Die Operation dauerte knapp fünf Stunden und als ich aufwachte, lag ich auf der Intensivstation. Da alles gut verlaufen war, wurde ich am nächsten Morgen auf die sog. Wachstation verlegt. Dort ging es mir nicht gut. Insgesamt lagen sechs Patienten in diesem Zimmer und an einen erholsamen Schlaf war nicht zu denken. Verschiedene Apparate piepsten ständig, die Krankenschwestern gingen ein und aus und irgendjemand stöhnte immer. Schließlich kam ich mit Gefühlen in Kontakt, die ich seit meiner Kindheit nicht mehr in dieser intensiven Form hatte: Ich fühlte mich ungeliebt, einsam und verlassen. Zwei Tage hielt dieser Zustand an, dann wurde mir klar, wie bedingungslos ich von meiner Frau und meiner Tochter geliebt wurde. Von diesem Moment an geschah eine tiefe Heilung in mir. Es war, als wäre meine Seele krank gewesen und ich begann nun, mich geborgen und glücklich zu fühlen. Nun machte meine Erkrankung einen Sinn. In den folgenden Tagen musste ich vor lauter Seligkeit viel weinen.

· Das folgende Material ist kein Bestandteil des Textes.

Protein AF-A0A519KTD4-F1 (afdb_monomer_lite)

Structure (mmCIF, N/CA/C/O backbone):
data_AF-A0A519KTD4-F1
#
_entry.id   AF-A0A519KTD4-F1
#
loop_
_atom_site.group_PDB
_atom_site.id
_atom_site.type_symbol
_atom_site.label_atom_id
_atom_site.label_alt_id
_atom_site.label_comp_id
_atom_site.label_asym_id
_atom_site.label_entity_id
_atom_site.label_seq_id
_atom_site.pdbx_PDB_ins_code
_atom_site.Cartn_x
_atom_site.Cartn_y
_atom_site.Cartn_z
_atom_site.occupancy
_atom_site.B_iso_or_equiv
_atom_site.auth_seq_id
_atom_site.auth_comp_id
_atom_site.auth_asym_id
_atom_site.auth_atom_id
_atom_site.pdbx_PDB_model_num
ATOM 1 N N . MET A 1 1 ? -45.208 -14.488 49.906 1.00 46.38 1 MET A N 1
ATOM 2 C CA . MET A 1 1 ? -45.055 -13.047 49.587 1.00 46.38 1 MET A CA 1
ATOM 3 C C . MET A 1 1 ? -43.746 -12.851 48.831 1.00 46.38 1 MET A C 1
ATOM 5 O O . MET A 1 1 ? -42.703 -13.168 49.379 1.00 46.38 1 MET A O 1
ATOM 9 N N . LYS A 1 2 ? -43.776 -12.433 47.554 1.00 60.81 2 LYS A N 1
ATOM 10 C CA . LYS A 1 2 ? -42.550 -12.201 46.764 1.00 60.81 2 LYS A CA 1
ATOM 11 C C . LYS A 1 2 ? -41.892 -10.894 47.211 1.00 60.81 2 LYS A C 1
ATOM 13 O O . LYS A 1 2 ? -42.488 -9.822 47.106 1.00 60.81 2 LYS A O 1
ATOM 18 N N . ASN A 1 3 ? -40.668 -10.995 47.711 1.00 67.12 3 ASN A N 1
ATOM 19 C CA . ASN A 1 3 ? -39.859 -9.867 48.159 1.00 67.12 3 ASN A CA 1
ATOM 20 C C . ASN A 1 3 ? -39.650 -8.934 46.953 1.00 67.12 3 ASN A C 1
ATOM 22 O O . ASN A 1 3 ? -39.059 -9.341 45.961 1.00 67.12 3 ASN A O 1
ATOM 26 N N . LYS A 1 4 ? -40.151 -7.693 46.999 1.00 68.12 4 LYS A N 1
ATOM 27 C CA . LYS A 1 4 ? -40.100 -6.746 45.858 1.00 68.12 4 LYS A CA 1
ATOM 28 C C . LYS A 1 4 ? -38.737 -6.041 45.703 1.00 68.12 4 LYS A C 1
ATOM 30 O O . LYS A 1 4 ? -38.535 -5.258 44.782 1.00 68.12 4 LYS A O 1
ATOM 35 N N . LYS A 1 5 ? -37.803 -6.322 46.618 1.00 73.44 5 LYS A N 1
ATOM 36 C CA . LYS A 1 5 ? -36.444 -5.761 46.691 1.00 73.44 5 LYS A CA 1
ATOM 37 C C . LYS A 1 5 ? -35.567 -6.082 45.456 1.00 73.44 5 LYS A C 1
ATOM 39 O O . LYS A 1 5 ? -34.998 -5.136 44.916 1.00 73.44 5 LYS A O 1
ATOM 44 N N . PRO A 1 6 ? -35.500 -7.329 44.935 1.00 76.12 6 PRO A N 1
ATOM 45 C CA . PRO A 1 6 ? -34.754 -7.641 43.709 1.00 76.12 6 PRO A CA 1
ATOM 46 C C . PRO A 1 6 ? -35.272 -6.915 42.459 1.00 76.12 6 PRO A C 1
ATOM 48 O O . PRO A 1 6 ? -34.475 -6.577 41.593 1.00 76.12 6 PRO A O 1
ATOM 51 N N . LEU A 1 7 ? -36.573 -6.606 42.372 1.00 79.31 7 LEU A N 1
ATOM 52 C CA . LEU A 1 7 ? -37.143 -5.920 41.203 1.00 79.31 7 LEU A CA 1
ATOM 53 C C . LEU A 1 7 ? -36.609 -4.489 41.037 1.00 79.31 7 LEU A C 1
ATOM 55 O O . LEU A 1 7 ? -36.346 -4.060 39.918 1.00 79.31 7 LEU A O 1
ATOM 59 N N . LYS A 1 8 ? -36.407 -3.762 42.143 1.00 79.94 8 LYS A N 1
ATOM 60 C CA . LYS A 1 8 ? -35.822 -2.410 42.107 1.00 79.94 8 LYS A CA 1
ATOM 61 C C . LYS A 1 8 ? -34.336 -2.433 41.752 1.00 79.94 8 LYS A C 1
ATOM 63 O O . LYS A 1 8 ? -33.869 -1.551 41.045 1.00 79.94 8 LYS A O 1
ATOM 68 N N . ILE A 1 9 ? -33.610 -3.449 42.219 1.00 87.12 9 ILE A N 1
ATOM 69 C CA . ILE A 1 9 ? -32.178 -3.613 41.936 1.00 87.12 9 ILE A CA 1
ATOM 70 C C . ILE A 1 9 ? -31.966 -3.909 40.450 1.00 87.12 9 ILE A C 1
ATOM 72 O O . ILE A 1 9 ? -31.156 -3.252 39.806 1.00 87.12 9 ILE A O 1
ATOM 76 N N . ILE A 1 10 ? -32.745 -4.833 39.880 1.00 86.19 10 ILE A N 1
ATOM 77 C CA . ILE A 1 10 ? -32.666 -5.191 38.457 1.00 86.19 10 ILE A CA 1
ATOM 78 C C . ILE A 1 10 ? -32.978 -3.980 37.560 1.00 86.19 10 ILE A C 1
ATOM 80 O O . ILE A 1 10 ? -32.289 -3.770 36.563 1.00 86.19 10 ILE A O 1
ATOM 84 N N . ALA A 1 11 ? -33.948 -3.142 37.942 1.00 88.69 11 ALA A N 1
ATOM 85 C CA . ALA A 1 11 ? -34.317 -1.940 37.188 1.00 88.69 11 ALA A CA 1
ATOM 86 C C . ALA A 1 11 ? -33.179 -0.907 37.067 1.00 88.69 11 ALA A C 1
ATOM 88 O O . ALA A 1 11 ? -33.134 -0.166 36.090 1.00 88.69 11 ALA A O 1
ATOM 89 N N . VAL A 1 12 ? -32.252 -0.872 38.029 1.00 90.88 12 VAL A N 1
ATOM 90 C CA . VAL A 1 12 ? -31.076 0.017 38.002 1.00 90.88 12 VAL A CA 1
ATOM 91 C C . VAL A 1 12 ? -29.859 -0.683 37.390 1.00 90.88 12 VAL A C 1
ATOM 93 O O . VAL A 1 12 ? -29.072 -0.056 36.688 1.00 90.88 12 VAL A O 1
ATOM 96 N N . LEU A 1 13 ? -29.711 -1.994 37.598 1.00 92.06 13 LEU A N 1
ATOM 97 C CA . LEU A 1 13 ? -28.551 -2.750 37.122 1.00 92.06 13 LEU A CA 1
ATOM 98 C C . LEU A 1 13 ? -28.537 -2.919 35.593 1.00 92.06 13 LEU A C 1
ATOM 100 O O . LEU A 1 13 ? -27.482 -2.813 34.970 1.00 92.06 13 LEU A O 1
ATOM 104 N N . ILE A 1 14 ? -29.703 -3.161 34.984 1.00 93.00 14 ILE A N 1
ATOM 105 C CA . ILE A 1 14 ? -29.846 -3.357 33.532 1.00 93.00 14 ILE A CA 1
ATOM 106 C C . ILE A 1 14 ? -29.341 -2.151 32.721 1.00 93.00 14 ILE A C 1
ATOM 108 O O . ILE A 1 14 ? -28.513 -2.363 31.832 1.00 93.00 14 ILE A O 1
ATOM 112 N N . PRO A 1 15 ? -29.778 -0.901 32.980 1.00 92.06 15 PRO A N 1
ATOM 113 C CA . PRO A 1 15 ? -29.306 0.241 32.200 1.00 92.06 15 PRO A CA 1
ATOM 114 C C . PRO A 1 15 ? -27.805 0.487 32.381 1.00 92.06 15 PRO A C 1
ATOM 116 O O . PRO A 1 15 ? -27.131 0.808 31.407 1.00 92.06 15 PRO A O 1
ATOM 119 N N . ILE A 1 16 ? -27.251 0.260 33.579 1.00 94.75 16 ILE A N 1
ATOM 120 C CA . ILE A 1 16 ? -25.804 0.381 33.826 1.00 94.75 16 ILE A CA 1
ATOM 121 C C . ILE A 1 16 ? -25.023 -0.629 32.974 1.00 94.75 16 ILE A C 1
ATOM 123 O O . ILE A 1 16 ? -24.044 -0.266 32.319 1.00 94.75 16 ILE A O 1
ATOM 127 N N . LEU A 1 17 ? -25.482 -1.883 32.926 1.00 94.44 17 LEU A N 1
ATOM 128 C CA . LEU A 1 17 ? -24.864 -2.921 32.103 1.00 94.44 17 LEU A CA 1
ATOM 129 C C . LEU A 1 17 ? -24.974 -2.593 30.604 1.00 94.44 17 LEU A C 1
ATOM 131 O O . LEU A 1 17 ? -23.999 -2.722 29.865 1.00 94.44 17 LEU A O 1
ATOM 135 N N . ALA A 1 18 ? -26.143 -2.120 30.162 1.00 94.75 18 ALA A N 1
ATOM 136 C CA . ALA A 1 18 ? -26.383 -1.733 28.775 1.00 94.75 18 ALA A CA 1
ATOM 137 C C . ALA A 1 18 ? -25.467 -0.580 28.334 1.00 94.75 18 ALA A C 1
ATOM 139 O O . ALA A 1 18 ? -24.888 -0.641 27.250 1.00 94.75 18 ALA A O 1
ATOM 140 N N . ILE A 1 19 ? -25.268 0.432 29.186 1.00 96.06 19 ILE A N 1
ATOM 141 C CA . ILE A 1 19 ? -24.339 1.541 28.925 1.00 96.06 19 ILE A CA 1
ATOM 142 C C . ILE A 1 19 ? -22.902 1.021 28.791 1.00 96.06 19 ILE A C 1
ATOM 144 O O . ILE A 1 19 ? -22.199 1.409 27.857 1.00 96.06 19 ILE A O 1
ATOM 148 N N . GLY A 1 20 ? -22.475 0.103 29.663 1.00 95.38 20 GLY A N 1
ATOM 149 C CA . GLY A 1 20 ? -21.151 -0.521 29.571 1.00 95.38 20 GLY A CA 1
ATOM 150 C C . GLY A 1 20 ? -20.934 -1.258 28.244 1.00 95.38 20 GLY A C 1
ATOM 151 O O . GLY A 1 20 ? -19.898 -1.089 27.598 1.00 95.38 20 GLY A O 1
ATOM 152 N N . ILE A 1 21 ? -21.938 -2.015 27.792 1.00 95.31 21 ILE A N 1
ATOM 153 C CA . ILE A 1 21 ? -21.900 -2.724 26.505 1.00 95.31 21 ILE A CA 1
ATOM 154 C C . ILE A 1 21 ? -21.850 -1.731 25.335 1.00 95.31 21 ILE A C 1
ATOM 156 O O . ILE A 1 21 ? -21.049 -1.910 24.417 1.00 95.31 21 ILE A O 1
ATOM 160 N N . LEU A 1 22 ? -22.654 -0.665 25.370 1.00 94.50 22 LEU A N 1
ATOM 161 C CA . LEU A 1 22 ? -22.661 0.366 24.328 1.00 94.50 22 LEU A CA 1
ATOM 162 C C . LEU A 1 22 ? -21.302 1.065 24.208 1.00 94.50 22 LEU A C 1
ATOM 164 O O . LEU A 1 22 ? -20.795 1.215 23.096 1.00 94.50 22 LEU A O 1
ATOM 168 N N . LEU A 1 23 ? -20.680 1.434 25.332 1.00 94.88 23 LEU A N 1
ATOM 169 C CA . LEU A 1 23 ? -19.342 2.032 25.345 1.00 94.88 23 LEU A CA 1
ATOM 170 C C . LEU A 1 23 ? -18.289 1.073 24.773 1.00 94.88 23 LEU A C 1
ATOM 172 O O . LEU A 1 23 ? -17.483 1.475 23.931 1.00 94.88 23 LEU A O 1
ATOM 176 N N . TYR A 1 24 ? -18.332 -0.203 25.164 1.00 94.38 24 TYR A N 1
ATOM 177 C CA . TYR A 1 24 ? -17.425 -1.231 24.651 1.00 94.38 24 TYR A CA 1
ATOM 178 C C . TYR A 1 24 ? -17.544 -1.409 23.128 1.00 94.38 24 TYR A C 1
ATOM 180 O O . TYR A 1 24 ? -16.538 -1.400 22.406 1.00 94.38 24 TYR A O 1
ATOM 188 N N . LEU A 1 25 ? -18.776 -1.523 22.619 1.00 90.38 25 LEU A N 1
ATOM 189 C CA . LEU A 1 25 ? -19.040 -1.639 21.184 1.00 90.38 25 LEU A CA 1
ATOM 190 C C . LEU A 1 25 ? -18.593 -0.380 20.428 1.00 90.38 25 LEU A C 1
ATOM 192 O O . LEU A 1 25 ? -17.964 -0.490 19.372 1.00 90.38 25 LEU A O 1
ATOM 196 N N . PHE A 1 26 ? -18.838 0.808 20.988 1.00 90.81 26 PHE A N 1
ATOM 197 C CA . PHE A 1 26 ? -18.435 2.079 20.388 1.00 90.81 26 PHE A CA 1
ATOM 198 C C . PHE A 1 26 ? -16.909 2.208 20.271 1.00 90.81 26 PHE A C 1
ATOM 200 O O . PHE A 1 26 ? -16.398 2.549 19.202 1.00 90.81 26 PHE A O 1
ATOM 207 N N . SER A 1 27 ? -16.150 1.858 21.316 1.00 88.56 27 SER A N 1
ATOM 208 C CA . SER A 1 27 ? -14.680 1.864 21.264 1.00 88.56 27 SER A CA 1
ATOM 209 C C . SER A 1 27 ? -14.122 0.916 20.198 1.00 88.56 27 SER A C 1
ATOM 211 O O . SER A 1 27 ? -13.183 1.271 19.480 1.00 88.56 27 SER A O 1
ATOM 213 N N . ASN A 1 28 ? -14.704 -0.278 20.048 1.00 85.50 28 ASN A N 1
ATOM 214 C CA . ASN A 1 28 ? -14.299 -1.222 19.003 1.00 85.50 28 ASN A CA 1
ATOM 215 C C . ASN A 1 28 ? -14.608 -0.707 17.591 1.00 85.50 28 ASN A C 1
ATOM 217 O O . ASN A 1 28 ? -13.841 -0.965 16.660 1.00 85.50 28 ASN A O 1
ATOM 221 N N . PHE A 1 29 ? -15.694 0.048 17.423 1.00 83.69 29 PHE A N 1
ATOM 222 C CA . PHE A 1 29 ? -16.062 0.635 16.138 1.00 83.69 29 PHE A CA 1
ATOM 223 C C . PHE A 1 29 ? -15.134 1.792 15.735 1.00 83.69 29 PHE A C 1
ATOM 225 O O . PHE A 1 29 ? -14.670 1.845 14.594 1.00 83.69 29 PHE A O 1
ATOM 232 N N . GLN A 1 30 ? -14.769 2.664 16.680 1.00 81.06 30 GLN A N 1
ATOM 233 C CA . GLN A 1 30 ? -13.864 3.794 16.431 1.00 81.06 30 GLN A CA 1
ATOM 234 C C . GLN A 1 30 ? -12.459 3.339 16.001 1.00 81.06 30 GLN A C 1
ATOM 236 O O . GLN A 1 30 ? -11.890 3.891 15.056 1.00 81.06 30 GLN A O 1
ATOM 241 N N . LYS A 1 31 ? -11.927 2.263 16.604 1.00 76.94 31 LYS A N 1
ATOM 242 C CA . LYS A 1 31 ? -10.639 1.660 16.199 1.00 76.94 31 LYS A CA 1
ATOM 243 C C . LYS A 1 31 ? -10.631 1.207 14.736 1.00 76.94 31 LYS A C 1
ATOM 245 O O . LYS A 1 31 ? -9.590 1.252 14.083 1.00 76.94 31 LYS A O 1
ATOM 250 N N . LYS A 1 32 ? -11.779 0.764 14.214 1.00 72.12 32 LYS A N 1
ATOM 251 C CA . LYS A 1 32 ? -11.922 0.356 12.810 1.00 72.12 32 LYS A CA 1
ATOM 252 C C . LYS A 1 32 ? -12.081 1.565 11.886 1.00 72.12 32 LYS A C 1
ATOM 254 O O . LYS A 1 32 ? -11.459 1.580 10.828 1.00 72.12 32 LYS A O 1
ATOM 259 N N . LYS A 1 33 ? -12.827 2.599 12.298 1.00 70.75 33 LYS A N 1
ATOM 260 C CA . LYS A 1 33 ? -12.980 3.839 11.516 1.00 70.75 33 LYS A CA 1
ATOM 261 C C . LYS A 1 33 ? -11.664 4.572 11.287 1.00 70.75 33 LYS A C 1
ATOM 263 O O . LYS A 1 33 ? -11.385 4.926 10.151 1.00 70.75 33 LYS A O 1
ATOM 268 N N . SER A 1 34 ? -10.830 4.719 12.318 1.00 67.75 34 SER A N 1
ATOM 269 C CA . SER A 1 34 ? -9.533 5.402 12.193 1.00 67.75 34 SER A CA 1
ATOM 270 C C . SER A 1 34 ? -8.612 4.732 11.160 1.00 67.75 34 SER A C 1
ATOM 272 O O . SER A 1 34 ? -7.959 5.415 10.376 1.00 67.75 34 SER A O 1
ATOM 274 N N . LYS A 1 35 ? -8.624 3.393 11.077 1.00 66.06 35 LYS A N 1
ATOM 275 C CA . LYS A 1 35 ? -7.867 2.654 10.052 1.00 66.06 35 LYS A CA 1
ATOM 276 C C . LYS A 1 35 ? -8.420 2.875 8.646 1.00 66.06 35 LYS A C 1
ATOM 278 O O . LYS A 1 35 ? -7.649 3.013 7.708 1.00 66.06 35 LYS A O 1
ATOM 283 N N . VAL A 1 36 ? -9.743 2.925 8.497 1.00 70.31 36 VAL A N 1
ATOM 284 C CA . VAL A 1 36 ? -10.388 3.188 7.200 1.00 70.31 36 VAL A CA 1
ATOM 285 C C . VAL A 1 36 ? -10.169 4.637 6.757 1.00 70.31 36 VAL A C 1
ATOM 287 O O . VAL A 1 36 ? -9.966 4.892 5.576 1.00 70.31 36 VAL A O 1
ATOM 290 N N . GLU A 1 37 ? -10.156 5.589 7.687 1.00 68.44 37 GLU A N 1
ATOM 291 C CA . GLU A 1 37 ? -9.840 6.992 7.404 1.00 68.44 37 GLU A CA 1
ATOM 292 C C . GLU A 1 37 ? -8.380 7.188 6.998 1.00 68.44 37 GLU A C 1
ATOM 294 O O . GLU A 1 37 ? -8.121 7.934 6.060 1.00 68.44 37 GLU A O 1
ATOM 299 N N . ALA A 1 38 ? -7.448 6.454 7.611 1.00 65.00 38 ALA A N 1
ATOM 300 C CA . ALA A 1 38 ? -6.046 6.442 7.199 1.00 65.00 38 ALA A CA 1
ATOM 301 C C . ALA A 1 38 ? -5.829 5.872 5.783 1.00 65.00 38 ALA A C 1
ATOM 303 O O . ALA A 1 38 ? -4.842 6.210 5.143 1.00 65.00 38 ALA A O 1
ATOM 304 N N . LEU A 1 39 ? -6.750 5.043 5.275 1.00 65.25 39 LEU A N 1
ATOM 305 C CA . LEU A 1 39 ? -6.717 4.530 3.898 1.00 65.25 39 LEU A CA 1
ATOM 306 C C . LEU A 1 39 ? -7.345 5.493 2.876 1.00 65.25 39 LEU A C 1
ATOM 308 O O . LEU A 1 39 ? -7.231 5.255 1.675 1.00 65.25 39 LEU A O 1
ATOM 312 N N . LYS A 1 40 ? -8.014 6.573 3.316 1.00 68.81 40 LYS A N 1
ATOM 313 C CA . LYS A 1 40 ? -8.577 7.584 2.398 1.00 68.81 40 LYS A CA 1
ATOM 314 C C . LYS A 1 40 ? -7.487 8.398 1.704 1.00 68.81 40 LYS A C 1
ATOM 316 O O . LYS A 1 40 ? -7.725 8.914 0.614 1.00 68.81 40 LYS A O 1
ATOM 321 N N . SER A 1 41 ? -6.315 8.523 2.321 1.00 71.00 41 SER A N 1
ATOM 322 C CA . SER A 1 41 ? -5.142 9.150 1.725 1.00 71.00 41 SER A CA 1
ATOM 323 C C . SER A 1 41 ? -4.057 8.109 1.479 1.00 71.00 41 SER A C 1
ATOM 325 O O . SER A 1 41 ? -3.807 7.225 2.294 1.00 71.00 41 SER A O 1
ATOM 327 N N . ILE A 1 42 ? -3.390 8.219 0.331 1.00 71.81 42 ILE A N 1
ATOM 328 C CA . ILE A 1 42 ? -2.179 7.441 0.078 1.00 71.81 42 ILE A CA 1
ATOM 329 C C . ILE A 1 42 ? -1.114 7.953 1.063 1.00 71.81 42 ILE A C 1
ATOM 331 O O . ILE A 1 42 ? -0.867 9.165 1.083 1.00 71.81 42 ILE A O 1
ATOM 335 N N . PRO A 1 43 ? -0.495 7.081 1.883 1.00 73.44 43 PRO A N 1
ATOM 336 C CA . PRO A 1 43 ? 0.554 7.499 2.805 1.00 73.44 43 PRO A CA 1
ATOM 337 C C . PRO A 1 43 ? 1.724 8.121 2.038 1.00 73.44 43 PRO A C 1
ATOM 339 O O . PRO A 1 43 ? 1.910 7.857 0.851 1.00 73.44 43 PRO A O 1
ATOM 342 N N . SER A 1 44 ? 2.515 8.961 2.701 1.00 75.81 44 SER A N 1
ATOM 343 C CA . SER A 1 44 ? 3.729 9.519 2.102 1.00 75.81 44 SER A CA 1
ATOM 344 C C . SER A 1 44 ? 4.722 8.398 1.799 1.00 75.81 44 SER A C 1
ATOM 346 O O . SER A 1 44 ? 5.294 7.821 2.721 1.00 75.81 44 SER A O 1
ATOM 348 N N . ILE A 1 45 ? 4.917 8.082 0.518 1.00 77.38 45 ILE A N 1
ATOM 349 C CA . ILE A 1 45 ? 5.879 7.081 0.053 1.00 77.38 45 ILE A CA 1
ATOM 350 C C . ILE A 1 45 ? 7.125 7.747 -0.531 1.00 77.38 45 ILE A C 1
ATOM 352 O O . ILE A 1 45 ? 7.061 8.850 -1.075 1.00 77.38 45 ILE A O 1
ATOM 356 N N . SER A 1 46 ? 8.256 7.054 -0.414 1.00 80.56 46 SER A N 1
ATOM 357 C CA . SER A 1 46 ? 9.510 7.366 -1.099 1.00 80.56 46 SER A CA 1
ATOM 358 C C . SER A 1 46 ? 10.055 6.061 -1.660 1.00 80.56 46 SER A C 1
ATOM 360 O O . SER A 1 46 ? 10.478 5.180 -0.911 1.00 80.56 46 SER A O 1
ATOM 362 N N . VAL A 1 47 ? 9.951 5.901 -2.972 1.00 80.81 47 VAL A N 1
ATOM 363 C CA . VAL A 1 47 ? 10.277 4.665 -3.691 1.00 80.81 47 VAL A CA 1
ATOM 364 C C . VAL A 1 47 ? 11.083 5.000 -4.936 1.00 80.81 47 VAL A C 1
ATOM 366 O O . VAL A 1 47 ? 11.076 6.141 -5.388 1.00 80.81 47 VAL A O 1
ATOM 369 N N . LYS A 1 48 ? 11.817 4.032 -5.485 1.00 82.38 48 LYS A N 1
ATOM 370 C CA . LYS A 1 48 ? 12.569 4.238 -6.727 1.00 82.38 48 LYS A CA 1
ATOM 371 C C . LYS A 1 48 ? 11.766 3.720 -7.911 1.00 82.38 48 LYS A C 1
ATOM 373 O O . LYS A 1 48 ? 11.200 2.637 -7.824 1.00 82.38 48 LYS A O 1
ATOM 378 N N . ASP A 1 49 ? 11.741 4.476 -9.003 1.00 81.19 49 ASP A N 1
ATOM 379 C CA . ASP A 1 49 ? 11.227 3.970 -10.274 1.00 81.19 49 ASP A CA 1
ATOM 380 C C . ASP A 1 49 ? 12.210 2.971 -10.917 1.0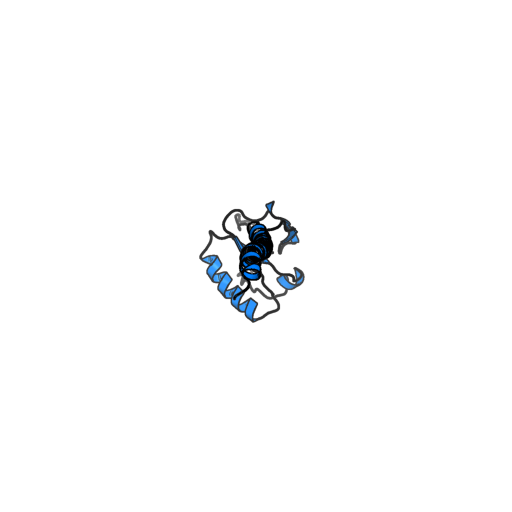0 81.19 49 ASP A C 1
ATOM 382 O O . ASP A 1 49 ? 13.355 2.799 -10.484 1.00 81.19 49 ASP A O 1
ATOM 386 N N . ILE A 1 50 ? 11.785 2.353 -12.019 1.00 77.12 50 ILE A N 1
ATOM 387 C CA . ILE A 1 50 ? 12.616 1.453 -12.839 1.00 77.12 50 ILE A CA 1
ATOM 388 C C . ILE A 1 50 ? 13.902 2.086 -13.404 1.00 77.12 50 ILE A C 1
ATOM 390 O O . ILE A 1 50 ? 14.800 1.363 -13.839 1.00 77.12 50 ILE A O 1
ATOM 394 N N . ASN A 1 51 ? 13.997 3.416 -13.424 1.00 76.00 51 ASN A N 1
ATOM 395 C CA . ASN A 1 51 ? 15.167 4.164 -13.881 1.00 76.00 51 ASN A CA 1
ATOM 396 C C . ASN A 1 51 ? 16.074 4.589 -12.710 1.00 76.00 51 ASN A C 1
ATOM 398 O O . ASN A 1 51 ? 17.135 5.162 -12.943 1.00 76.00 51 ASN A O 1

Am 22.07.2014 wurde ich auf ein Zweibettzimmer verlegt. Die Ruhe tat mir gut und hier endlich konnte ich entspannen. Zwei Tage später zog ich in ein Einzelzimmer um. Hier störte mich niemand mehr und ich konnte z.B. fernsehen, wann immer ich wollte. Zu diesem Zeitpunkt steckte je ein sog. Splint (Harnleiterschiene) in den Harnleitern, die nun im Stomabeutel mündeten. Sinn dieser Splints war es, die Harnleiter so geweitet zu halten, dass der Urin aus der Niere gut abfließen konnte.

Am 1.8.2014 wurde der rechte Splint entfernt, doch Stunden später bekam ich eine Harnwegsinfektion. An diesem Tage kamen gerade meine Tochter, ihr Lebensgefährte und mein kleiner Enkel aus München zu Besuch. In ihrer Anwesenheit bekam ich Schüttelfrost und musste mich mehrmals übergeben. Ich bekam Antibiotika und fühlte mich bald besser.

Am 5.8.2014 wurde der Splint (Harnleiterschiene) aus dem linken Harnleiter gezogen und zwei Tage danach bekam ich einen Nierenstau. Ursache waren entweder Metastasen oder Schwellungen. Um die Harnleiter wieder zu weiten, versuchten die Ärzte, zwei neue Splints durch das Stoma reinzuschieben, was jedoch misslang. Daher musste ich die Niere am 15.8.2014 punktieren lassen. Die Ärzte versuchten die beiden Splints durch den Rücken in die Harnleiter einzuschieben. Als ich jedoch aus der Narkose erwachte, steckten zwei Schläuche in meinem Rücken, aus denen mein Urin nun in zwei verschiedene Beutel ablief. Am 18.8. wurde der rechte Rückenschlauch gezogen und gleichzeitig ein Splint reingeschoben. Da sich der Splint auf der linken Seite nicht einschieben ließ und ich am 19.8. schließlich aus der Klinik entlassen wurde, trug ich einen Nierenschlauch am Rücken, der mit der linken Niere verbunden war. Der Urin lief durch diesen in ein Beinbeutel, während er rechts über den Harnleiter in den Stomabeutel lief. Meine Frau brachte mich vom Krankenhaus direkt zur Reha in die Klinik Bellevue nach Bad Soden-Salmünster.